Crédit: NASA / JPL-Caltech

2. Radiance to aerosol data: The MAIA team uses an algorithm, or series of equations, to calculate aerosol optical depth (AOD) and other optical and physical characteristics of the pollution from the radiance and polarization measurements.
Crédit: NASA / JPL-Caltech

3. Aerosol to PM data: MAIA will convert AOD and other aerosol properties to concentrations of all types of PM by using data from air pollution monitors on the ground and weather and environmental data.
Crédit: NASA / JPL-Caltech

4. PM data to gap-filled maps: Combining the satellite data MAIA collects with data from computer models and surface monitors, the team will fill in the missing pieces.
Le traitement des données au sol convertira les données brutes de l’instrument satellite en mesures calibrées dans chacun des MAIA 14 bandes spectrales, calculer la profondeur optique des aérosols et autres optiques et caractéristiques physiques de la pollution, puis convertissez ces données en concentrations de différents types de particules. Pour combler les lacunes dans les données, les données satellitaires seront combinées avec des données provenant de modèles atmosphériques et de moniteurs de surface pour produire des cartes quotidiennes des concentrations de particules. Crédit: NASA / JPL-Caltech

En plus des études épidémiologiques, les données MAIA soutiendront d’autres applications, y compris des évaluations de l’impact de la pollution par les particules sur les environnements naturels et humains, des informations pour les régulateurs de la qualité de l’air et les décideurs, et la recherche sur les interactions des aérosols et des nuages ​​avec Le climat de la Terre.

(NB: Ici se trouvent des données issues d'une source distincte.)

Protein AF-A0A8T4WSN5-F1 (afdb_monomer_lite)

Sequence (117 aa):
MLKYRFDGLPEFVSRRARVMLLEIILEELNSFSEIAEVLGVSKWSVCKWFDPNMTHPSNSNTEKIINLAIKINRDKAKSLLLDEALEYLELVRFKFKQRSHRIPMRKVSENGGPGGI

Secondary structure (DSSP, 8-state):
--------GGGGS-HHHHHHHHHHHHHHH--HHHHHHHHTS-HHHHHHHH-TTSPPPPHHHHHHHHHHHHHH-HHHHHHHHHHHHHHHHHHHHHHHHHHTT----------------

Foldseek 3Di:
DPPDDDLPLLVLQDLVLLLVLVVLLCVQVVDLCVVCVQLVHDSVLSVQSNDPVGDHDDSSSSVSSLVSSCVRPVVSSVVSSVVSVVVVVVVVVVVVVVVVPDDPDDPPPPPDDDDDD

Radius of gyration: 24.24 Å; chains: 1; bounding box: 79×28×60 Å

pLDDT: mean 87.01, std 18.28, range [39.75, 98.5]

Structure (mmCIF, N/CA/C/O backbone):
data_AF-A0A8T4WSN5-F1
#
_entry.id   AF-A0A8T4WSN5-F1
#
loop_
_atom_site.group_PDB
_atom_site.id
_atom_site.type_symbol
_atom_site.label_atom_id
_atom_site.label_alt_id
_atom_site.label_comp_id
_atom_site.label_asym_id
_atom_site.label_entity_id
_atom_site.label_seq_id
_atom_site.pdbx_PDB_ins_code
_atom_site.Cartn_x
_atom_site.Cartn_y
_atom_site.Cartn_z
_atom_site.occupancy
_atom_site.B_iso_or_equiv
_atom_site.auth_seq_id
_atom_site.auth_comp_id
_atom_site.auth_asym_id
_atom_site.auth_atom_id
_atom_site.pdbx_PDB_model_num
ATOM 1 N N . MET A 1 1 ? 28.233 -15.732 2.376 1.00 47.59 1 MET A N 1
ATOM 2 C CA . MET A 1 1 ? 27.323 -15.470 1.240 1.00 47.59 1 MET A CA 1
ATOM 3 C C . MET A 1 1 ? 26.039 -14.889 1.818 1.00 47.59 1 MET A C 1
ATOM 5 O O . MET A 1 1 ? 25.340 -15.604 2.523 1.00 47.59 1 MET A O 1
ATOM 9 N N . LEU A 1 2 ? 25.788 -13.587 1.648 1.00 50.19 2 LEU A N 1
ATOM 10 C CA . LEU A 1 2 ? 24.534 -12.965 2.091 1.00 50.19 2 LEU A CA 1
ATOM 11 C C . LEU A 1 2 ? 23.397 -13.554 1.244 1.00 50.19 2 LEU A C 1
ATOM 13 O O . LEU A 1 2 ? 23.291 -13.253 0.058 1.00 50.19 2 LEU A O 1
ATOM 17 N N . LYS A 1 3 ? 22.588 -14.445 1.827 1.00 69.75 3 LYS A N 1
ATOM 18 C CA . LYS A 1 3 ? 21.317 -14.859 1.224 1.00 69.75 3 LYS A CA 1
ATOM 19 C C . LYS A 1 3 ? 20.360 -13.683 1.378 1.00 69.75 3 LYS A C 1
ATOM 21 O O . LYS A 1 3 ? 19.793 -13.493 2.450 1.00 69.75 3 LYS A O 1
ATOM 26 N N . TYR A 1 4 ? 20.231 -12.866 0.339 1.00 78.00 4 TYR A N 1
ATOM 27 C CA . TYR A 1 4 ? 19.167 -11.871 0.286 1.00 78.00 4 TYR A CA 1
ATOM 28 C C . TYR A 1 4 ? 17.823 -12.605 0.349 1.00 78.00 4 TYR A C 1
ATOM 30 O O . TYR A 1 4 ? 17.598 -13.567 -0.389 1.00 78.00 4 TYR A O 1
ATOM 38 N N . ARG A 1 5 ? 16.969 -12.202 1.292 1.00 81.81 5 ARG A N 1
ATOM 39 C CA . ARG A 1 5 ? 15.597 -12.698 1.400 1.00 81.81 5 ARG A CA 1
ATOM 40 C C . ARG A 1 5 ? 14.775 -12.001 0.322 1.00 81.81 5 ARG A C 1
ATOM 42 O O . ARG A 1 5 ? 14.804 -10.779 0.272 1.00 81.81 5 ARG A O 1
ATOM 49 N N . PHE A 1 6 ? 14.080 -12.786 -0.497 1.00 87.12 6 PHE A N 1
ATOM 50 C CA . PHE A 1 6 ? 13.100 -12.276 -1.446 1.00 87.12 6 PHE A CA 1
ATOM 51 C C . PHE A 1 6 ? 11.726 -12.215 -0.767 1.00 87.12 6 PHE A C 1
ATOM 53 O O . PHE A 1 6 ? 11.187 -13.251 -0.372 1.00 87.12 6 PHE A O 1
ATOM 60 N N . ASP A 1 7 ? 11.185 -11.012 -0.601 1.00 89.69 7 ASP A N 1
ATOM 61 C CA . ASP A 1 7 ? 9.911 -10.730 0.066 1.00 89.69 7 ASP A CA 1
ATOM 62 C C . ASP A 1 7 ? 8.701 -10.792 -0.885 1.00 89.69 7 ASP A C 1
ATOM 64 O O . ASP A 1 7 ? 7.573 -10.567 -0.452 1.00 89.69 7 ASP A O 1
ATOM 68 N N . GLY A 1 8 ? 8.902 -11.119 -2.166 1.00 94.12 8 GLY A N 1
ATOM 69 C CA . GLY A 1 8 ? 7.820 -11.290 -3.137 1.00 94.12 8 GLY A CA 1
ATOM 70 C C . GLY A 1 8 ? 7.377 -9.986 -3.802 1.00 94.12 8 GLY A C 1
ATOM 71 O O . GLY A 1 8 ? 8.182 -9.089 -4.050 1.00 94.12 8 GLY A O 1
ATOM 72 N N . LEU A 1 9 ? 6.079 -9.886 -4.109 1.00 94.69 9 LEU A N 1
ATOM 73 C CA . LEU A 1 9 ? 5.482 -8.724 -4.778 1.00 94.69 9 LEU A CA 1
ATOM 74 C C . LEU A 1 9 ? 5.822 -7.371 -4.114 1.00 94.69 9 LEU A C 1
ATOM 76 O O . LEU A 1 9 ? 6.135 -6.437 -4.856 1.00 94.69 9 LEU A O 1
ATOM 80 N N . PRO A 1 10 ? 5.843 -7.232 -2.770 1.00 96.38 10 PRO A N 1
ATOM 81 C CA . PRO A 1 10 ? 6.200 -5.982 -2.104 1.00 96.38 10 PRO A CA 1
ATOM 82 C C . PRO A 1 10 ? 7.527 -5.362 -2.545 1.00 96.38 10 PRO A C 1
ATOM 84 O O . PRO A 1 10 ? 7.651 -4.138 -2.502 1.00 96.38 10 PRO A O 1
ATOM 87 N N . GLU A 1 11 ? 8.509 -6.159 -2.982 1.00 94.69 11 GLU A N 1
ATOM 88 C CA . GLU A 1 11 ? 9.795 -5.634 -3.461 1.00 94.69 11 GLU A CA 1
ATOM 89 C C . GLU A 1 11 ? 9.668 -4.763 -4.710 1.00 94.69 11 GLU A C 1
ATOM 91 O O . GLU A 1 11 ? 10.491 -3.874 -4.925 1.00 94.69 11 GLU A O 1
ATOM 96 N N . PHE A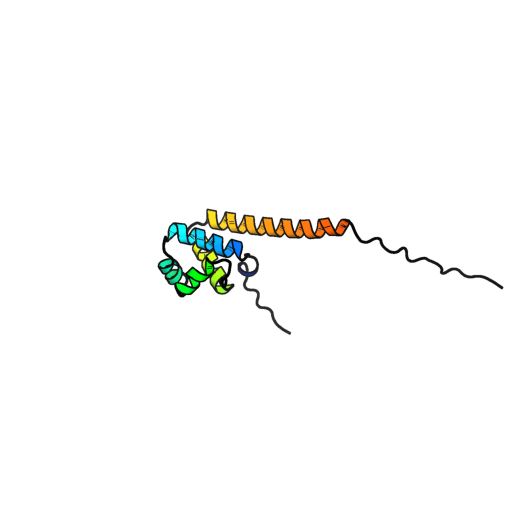 1 12 ? 8.627 -4.991 -5.510 1.00 94.19 12 PHE A N 1
ATOM 97 C CA . PHE A 1 12 ? 8.410 -4.304 -6.781 1.00 94.19 12 PHE A CA 1
ATOM 98 C C . PHE A 1 12 ? 7.390 -3.173 -6.690 1.00 94.19 12 PHE A C 1
ATOM 100 O O . PHE A 1 12 ? 7.254 -2.402 -7.634 1.00 94.19 12 PHE A O 1
ATOM 107 N N . VAL A 1 13 ? 6.682 -3.043 -5.566 1.00 95.50 13 VAL A N 1
ATOM 108 C CA . VAL A 1 13 ? 5.709 -1.964 -5.380 1.00 95.50 13 VAL A CA 1
ATOM 109 C C . VAL A 1 13 ? 6.440 -0.698 -4.948 1.00 95.50 13 VAL A C 1
ATOM 111 O O . VAL A 1 13 ? 7.002 -0.642 -3.844 1.00 95.50 13 VAL A O 1
ATOM 114 N N . SER A 1 14 ? 6.417 0.334 -5.799 1.00 94.94 14 SER A N 1
ATOM 115 C CA . SER A 1 14 ? 7.034 1.619 -5.473 1.00 94.94 14 SER A CA 1
ATOM 116 C C . SER A 1 14 ? 6.400 2.270 -4.249 1.00 94.94 14 SER A C 1
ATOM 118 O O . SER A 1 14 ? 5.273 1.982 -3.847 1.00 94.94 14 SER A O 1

Petite mission, grandes contributions

En fin de compte, Diner dit que MAIA donnera aux scientifiques, à la communauté médicale et aux décideurs qui réglementent la qualité de l’air de nouvelles informations qui peuvent permettre un air plus pur, une meilleure santé publique et des économies de coûts.

«J’espère que MAIA aidera à retracer la pollution particulaire jusqu’à ses sources, en fournissant les données de santé publique et de réglementation dont elles ont besoin pour contrôler les émissions de particules», a-t-il déclaré. “C’est satisfaisant de faire partie de quelque chose qui pourrait contribuer à réduire le fardeau de la maladie sur la société.”